◆ **TASK ITEM**:
All lines before the one containing "ATOM 10 C CA", plus that line itself, are to be printed exactly as they appear below.

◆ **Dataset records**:
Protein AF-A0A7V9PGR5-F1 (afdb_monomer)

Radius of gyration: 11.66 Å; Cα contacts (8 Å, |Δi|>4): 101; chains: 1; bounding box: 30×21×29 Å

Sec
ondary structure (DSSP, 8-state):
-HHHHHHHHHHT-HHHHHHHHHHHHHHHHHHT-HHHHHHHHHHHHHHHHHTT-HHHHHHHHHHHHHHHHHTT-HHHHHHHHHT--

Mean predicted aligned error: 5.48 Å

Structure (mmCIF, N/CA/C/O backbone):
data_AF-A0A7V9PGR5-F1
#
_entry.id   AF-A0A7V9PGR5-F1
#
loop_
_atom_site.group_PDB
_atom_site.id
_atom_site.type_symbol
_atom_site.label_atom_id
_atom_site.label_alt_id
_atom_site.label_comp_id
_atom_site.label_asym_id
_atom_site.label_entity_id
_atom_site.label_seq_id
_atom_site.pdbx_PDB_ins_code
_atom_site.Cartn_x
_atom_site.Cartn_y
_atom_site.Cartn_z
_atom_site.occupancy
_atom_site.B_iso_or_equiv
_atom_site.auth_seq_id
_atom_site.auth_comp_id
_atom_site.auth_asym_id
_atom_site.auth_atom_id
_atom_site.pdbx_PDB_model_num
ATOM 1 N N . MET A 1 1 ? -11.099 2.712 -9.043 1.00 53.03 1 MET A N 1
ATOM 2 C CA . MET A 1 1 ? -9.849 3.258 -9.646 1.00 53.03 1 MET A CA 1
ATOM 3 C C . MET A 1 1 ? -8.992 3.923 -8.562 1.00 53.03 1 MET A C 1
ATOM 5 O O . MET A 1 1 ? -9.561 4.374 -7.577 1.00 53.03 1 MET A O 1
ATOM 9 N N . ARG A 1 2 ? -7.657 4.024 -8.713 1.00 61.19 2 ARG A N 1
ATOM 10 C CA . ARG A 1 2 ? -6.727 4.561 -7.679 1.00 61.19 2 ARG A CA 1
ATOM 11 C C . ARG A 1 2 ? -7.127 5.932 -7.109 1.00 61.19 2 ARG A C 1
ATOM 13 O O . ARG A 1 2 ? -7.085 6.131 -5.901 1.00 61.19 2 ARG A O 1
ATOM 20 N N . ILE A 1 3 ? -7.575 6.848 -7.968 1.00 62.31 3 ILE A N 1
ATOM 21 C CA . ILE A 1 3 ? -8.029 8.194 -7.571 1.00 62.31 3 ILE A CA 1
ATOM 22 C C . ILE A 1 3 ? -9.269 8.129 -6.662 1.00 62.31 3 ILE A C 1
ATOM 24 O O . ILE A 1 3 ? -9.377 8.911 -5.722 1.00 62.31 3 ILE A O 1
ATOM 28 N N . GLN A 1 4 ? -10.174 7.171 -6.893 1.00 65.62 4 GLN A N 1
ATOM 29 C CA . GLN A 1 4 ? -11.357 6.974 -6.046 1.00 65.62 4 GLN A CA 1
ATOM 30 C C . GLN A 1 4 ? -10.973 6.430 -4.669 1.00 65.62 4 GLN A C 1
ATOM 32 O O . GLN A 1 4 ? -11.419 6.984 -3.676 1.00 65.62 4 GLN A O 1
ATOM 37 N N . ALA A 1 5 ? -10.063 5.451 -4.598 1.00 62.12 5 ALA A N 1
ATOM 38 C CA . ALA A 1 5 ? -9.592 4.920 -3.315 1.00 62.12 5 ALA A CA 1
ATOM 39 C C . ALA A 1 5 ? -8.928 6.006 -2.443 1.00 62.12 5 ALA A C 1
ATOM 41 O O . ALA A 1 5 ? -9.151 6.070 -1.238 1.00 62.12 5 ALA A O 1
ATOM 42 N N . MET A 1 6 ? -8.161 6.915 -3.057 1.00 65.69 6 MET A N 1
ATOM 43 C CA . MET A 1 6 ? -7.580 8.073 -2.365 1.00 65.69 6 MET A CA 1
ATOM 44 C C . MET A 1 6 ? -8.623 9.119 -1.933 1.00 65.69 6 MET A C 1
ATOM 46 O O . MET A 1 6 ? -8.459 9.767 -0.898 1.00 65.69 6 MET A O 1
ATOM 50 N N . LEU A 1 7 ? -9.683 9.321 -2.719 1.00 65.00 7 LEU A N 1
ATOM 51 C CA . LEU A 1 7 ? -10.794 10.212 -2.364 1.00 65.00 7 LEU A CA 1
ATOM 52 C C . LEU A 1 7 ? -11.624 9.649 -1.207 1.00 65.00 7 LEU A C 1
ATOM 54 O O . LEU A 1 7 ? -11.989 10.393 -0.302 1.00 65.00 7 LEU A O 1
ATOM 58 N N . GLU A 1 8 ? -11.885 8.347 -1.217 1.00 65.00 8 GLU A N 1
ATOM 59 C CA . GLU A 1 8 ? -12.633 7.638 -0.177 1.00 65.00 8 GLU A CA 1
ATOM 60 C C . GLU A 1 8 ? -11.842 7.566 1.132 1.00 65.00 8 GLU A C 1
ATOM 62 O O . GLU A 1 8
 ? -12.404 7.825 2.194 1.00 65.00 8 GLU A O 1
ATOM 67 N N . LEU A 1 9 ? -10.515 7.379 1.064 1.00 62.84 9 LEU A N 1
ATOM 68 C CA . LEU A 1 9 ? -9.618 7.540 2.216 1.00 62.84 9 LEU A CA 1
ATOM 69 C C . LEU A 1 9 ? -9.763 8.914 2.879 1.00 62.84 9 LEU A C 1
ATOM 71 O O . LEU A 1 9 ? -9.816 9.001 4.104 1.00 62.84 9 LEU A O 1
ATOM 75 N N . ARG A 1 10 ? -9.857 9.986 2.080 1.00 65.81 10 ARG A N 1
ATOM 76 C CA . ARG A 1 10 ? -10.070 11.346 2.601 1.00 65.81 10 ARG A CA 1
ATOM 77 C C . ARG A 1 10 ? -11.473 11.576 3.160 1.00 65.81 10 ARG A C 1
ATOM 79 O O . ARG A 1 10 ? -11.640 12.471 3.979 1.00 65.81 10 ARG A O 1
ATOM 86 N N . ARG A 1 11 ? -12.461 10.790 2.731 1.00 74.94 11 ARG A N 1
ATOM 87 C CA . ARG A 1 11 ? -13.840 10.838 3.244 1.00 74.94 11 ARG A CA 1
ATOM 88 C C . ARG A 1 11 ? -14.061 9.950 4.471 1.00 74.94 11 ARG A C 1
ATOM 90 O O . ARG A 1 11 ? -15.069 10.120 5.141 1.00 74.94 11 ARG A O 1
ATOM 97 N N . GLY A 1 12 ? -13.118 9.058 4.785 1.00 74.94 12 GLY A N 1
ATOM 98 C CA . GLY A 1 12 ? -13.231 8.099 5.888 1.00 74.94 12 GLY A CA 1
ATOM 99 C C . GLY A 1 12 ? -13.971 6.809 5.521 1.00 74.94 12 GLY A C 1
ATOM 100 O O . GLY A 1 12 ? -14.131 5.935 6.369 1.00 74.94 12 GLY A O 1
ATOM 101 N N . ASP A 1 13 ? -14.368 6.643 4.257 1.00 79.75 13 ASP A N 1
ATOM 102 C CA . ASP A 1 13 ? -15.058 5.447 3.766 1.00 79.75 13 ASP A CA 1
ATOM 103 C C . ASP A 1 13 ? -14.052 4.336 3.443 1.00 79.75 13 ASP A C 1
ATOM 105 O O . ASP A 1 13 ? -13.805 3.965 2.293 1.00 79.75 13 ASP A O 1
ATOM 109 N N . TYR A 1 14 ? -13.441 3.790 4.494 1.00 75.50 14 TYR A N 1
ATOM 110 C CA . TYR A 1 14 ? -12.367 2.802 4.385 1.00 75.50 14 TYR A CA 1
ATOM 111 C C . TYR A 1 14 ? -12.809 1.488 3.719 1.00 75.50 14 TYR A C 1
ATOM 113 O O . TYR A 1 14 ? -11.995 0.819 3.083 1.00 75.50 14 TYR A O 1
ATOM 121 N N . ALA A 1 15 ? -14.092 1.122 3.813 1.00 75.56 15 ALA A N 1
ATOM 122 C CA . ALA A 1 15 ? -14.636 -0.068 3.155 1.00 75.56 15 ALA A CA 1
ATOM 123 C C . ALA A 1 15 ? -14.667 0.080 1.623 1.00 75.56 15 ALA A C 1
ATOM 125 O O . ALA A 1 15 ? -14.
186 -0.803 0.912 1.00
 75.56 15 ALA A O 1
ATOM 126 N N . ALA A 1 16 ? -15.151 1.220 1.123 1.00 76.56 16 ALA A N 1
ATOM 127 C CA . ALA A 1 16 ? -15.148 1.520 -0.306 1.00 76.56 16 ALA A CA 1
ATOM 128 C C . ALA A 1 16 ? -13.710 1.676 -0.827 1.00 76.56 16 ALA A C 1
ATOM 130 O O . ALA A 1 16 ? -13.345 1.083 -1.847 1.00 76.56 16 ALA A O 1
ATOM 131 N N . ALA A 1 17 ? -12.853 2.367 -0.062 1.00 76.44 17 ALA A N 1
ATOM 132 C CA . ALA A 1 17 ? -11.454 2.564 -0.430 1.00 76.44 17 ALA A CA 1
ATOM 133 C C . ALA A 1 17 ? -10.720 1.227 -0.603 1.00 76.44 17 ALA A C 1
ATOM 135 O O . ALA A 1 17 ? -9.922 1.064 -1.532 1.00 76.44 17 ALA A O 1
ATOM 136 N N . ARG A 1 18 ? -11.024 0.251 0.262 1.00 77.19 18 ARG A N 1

◆ **RESULT OF THIS EXERCISE**:
Protein AF-A0A7V9PGR5-F1 (afdb_monomer)

Radius of gyration: 11.66 Å; Cα contacts (8 Å, |Δi|>4): 101; chains: 1; bounding box: 30×21×29 Å

Sec
ondary structure (DSSP, 8-state):
-HHHHHHHHHHT-HHHHHHHHHHHHHHHHHHT-HHHHHHHHHHHHHHHHHTT-HHHHHHHHHHHHHHHHHTT-HHHHHHHHHT--

Mean predicted aligned error: 5.48 Å

Structure (mmCIF, N/CA/C/O backbone):
data_AF-A0A7V9PGR5-F1
#
_entry.id   AF-A0A7V9PGR5-F1
#
loop_
_atom_site.group_PDB
_atom_site.id
_atom_site.type_symbol
_atom_site.label_atom_id
_atom_site.label_alt_id
_atom_site.label_comp_id
_atom_site.label_asym_id
_atom_site.label_entity_id
_atom_site.label_seq_id
_atom_site.pdbx_PDB_ins_code
_atom_site.Cartn_x
_atom_site.Cartn_y
_atom_site.Cartn_z
_atom_site.occupancy
_atom_site.B_iso_or_equiv
_atom_site.auth_seq_id
_atom_site.auth_comp_id
_atom_site.auth_asym_id
_atom_site.auth_atom_id
_atom_site.pdbx_PDB_model_num
ATOM 1 N N . MET A 1 1 ? -11.099 2.712 -9.043 1.00 53.03 1 MET A N 1
ATOM 2 C CA . MET A 1 1 ? -9.849 3.258 -9.646 1.00 53.03 1 MET A CA 1
ATOM 3 C C . MET A 1 1 ? -8.992 3.923 -8.562 1.00 53.03 1 MET A C 1
ATOM 5 O O . MET A 1 1 ? -9.561 4.374 -7.577 1.00 53.03 1 MET A O 1
ATOM 9 N N . ARG A 1 2 ? -7.657 4.024 -8.713 1.00 61.19 2 ARG A N 1
ATOM 10 C CA . ARG A 1 2 ? -6.727 4.561 -7.679 1.00 61.19 2 ARG A CA 1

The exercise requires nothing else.